**Task instructions:** In the records below, pick out all lines containing the word "gyration".

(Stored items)
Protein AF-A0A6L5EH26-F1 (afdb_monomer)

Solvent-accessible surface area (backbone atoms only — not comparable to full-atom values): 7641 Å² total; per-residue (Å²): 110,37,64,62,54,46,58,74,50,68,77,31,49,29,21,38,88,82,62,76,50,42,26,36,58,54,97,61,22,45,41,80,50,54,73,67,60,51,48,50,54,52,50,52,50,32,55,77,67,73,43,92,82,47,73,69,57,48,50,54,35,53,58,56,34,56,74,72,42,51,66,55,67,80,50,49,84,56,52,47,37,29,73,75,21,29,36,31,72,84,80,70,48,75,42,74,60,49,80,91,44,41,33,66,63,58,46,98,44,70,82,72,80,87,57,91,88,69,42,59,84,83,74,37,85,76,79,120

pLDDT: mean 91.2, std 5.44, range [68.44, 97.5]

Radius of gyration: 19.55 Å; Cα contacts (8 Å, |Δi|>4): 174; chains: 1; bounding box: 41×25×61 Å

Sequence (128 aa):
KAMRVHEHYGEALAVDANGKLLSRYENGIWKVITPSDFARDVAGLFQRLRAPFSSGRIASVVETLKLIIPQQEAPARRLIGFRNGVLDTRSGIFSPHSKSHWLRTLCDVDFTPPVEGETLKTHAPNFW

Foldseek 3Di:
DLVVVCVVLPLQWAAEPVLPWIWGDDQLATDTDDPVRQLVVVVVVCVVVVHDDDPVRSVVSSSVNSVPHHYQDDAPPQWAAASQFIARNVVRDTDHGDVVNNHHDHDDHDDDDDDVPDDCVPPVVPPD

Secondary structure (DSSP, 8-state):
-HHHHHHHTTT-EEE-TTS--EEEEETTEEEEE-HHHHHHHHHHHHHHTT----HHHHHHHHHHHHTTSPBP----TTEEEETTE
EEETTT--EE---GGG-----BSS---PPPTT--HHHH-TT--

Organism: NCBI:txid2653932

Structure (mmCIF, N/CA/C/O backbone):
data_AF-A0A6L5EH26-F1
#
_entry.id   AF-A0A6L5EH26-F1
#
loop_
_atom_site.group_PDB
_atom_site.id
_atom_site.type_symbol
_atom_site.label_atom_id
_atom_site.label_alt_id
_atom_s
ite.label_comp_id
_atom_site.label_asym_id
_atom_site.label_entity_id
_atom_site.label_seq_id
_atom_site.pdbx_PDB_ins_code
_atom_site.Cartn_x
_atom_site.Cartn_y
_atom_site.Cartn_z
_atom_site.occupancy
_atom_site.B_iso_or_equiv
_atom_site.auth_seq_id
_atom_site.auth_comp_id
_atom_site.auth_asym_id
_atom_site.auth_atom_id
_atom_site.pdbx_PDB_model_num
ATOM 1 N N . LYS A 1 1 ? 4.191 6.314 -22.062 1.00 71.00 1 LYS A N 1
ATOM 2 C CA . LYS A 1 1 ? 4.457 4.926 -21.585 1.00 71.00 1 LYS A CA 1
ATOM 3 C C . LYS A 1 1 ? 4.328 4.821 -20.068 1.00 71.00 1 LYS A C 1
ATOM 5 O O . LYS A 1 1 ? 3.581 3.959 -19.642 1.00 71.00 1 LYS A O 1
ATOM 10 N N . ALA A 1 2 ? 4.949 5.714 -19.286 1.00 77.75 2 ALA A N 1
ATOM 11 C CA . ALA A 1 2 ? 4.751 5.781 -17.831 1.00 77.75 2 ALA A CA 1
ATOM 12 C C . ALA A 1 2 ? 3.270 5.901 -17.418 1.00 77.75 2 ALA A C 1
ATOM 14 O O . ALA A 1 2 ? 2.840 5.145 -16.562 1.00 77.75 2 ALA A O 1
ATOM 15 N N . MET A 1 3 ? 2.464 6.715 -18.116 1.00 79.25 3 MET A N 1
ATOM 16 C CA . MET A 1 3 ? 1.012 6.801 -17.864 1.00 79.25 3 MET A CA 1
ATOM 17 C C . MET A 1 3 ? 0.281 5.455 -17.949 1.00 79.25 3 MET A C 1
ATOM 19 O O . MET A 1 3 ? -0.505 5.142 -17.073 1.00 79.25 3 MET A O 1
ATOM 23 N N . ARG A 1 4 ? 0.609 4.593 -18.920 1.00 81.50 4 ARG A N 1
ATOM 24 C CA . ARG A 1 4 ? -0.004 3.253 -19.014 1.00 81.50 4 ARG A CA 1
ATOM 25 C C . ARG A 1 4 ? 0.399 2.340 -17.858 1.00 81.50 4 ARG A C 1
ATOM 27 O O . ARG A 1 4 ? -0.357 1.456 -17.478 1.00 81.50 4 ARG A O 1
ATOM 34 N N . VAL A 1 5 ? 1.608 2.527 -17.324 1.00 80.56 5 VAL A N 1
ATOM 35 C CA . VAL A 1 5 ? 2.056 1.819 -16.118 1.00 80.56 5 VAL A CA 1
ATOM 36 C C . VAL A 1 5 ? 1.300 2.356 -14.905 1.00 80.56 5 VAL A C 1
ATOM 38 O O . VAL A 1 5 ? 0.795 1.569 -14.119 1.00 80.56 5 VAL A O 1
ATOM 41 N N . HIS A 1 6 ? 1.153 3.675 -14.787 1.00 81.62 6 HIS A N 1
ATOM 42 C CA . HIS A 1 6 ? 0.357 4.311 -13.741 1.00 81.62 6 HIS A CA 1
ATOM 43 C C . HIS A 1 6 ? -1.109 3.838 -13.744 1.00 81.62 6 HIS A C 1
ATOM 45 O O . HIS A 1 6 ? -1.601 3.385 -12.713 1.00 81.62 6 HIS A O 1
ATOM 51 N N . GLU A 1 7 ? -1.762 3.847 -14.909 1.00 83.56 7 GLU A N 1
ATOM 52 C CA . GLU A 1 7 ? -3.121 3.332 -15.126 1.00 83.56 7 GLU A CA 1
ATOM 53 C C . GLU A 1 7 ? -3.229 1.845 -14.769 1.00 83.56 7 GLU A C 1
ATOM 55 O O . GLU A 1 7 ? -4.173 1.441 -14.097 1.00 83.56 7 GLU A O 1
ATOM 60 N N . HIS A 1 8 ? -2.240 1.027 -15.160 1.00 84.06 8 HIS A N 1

==

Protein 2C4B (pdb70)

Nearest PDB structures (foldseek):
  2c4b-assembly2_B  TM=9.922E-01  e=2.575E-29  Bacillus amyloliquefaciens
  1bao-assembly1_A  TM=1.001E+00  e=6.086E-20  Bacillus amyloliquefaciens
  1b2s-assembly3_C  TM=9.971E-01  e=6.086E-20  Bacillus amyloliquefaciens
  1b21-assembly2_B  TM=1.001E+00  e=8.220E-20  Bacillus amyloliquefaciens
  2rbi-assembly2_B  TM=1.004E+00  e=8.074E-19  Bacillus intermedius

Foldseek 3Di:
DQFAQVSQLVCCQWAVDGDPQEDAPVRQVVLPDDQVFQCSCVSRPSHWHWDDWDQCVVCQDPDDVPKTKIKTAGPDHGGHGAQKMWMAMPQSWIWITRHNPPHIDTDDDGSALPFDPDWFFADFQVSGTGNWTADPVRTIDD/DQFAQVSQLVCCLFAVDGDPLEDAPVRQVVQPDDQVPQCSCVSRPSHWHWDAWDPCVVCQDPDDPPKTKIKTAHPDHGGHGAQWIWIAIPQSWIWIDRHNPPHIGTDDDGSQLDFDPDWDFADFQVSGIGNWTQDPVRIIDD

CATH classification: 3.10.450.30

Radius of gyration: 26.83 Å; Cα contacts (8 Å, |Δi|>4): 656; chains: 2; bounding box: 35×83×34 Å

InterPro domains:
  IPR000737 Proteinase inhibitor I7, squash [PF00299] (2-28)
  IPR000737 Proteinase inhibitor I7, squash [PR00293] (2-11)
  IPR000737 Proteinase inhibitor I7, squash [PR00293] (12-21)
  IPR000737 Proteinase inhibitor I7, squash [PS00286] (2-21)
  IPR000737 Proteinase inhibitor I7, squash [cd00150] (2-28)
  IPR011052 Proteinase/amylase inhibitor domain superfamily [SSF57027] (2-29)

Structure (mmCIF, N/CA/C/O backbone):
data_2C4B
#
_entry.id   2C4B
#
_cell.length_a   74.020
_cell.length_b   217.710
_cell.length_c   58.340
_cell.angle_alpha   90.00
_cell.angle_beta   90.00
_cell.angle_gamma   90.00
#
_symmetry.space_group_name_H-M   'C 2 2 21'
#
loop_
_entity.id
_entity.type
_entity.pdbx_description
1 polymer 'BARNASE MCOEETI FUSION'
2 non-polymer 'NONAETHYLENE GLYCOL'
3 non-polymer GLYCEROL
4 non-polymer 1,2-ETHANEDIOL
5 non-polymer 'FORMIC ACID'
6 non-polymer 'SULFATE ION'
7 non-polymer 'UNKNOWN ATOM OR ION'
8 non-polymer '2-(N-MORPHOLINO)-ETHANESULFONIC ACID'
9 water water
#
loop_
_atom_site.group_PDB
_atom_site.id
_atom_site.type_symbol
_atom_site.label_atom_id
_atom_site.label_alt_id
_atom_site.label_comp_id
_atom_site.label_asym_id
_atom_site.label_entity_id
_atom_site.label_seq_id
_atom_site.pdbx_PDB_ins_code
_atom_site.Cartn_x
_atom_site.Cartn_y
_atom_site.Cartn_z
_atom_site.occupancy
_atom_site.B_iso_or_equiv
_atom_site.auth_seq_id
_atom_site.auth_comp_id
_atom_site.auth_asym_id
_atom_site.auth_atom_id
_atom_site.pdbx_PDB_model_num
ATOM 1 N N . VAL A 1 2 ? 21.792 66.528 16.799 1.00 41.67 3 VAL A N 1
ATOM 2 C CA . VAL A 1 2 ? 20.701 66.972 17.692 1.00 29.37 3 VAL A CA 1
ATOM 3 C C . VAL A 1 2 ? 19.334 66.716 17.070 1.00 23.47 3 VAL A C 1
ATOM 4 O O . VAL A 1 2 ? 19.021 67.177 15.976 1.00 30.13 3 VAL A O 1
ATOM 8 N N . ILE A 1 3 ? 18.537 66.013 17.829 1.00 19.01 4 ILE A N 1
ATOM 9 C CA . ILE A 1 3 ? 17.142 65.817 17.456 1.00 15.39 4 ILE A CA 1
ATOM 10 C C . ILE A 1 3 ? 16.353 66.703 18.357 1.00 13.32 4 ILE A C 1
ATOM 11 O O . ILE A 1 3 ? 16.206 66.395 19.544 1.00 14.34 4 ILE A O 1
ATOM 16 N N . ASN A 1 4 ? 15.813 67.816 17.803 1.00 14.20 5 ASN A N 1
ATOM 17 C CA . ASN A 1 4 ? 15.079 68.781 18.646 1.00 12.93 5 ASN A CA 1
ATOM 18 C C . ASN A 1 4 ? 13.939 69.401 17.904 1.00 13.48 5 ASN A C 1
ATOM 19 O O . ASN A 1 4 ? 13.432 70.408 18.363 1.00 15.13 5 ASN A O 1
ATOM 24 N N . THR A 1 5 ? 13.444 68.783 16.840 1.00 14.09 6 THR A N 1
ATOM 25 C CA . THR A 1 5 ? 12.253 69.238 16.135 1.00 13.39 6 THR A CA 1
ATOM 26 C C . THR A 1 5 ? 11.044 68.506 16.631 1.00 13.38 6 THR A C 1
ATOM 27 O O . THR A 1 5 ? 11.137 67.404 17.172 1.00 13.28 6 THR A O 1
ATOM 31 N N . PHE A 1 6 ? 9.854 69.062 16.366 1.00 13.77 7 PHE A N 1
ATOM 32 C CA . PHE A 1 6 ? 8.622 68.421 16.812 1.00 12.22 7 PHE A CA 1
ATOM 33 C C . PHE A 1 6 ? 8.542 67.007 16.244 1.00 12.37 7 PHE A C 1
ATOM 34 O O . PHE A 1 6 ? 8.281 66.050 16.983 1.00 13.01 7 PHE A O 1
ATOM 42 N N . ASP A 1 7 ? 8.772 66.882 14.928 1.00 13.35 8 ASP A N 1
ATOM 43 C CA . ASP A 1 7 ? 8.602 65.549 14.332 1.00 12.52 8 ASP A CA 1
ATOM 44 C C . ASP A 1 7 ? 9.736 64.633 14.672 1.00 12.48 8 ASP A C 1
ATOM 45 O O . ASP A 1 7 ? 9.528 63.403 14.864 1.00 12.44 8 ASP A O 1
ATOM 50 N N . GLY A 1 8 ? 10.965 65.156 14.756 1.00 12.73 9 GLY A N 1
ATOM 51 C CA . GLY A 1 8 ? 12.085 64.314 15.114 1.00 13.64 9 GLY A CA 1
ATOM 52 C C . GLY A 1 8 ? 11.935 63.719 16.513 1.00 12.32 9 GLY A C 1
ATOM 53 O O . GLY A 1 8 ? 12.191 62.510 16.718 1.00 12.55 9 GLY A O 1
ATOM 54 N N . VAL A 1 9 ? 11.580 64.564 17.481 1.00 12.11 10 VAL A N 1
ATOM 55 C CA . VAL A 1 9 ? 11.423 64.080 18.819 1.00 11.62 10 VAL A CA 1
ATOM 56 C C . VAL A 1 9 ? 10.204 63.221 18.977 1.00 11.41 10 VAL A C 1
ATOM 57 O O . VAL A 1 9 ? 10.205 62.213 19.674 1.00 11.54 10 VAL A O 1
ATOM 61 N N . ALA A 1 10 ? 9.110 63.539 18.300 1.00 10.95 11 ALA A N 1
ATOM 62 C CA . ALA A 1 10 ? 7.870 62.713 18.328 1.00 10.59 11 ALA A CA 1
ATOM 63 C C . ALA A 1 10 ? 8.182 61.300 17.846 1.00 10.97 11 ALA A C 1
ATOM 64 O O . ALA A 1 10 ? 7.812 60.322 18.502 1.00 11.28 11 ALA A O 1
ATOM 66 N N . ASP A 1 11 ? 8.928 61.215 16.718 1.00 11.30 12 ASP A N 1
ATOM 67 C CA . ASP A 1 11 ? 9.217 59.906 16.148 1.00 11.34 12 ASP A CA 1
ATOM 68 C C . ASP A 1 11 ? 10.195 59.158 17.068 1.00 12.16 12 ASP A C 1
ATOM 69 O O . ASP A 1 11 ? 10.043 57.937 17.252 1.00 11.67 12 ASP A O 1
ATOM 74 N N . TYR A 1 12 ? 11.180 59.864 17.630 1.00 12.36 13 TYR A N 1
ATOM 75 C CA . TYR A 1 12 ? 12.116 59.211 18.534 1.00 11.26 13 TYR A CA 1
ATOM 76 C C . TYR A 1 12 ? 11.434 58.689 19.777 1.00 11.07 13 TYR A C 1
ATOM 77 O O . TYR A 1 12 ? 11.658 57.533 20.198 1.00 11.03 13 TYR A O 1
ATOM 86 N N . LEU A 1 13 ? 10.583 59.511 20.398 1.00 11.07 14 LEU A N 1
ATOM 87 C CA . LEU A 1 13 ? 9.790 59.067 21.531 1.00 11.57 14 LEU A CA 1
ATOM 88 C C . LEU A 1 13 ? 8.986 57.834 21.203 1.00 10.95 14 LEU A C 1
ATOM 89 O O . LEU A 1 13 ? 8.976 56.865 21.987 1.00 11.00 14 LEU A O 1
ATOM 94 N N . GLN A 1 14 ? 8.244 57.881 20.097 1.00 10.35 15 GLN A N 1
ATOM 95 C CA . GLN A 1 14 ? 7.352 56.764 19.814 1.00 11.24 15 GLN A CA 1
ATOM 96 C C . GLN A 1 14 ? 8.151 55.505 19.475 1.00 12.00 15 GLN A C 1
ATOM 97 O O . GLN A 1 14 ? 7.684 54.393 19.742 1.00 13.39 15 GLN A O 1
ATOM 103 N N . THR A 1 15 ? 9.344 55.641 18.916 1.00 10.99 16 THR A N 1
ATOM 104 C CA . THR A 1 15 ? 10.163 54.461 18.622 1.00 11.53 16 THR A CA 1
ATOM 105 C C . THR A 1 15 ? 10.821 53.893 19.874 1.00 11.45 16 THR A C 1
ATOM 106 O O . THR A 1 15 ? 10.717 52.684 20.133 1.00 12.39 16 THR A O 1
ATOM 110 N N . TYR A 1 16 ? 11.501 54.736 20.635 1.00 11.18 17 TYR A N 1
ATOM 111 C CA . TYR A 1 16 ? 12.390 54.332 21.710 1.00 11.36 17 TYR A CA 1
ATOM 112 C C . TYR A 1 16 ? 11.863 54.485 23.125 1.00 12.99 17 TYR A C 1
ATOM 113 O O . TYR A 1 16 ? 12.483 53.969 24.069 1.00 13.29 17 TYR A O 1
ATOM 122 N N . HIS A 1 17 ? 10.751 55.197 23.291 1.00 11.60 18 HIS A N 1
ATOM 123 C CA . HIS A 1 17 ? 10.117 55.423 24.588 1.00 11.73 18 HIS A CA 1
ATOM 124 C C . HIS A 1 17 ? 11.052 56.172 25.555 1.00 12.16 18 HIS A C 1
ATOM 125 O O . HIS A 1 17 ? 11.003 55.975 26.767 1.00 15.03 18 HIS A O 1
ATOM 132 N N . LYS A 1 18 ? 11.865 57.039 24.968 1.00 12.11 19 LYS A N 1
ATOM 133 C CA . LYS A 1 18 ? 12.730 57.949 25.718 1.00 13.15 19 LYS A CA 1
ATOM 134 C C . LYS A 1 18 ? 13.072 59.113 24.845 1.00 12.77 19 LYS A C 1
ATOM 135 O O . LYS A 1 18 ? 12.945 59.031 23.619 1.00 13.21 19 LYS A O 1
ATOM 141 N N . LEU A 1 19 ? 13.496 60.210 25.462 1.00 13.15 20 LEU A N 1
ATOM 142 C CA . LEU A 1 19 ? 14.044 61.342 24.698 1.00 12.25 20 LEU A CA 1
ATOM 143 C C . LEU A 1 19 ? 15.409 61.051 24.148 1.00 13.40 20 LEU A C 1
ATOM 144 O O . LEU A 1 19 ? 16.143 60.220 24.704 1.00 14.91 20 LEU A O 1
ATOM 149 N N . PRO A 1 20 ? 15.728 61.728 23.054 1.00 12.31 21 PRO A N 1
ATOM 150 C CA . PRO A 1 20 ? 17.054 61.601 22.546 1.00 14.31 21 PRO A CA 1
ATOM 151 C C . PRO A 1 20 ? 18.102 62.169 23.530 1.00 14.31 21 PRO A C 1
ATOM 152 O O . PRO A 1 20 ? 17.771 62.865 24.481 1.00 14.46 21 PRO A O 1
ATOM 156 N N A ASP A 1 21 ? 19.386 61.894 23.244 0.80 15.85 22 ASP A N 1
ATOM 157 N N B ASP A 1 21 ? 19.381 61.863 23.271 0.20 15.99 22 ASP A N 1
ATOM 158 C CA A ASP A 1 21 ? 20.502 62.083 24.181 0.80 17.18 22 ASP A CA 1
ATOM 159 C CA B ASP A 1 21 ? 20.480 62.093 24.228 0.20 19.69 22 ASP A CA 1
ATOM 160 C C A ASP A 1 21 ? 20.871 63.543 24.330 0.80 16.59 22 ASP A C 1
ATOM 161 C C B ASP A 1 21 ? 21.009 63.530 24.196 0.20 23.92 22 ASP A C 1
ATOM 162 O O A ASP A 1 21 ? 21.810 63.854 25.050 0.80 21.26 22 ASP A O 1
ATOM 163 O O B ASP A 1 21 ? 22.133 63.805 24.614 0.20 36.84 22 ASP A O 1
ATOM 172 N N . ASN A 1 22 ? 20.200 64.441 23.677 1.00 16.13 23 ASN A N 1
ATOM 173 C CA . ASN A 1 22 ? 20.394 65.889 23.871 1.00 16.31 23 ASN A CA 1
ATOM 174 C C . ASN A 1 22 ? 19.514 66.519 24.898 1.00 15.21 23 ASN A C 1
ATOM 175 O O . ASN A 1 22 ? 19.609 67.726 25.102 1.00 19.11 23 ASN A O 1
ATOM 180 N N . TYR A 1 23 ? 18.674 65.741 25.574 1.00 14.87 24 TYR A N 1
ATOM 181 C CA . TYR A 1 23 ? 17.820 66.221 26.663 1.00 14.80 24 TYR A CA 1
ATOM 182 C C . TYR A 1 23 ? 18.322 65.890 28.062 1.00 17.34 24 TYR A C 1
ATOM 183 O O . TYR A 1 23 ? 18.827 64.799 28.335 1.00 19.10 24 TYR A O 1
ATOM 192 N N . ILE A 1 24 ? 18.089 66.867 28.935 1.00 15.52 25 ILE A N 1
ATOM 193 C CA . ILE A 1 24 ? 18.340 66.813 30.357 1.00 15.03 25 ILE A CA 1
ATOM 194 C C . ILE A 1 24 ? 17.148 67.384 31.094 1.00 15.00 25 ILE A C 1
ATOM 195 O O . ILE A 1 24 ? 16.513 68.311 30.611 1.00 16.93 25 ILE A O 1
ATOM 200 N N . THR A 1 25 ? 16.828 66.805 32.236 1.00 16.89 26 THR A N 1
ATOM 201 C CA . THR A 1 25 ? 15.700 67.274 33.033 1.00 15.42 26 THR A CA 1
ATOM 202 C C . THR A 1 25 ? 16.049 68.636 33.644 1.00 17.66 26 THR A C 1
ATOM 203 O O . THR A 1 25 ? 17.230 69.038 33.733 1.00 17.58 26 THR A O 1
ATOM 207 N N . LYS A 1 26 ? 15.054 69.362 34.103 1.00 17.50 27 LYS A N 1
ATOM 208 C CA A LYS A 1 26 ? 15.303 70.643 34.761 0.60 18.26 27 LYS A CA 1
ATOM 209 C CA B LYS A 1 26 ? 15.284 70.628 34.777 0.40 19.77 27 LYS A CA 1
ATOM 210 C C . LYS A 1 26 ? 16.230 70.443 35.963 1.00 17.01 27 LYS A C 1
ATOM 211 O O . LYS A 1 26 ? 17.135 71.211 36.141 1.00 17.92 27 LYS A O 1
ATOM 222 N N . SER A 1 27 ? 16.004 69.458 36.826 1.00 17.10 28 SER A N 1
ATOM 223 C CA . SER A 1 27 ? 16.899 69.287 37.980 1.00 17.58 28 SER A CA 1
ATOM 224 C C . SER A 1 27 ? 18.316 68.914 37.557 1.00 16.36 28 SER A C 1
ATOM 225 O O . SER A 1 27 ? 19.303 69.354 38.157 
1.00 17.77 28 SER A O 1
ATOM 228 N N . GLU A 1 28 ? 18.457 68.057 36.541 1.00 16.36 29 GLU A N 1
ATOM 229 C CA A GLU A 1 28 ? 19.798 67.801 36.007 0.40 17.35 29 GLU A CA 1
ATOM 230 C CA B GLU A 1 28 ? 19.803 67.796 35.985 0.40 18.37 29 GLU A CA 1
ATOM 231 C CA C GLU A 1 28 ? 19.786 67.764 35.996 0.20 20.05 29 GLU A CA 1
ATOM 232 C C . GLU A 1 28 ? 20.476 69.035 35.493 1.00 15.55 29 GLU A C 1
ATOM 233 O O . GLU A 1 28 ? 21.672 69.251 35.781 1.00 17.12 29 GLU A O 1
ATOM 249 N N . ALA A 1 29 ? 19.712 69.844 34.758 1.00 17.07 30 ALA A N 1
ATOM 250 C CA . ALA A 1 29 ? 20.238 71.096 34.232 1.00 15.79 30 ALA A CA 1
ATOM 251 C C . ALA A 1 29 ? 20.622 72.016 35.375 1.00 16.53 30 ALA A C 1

**Result of this exercise:**
Radius of gyration: 19.55 Å; Cα contacts (8 Å, |Δi|>4): 174; chains: 1; bounding box: 41×25×61 Å
Radius of gyration: 26.83 Å; Cα contacts (8 Å, |Δi|>4): 656; chains: 2; bounding box: 35×83×34 Å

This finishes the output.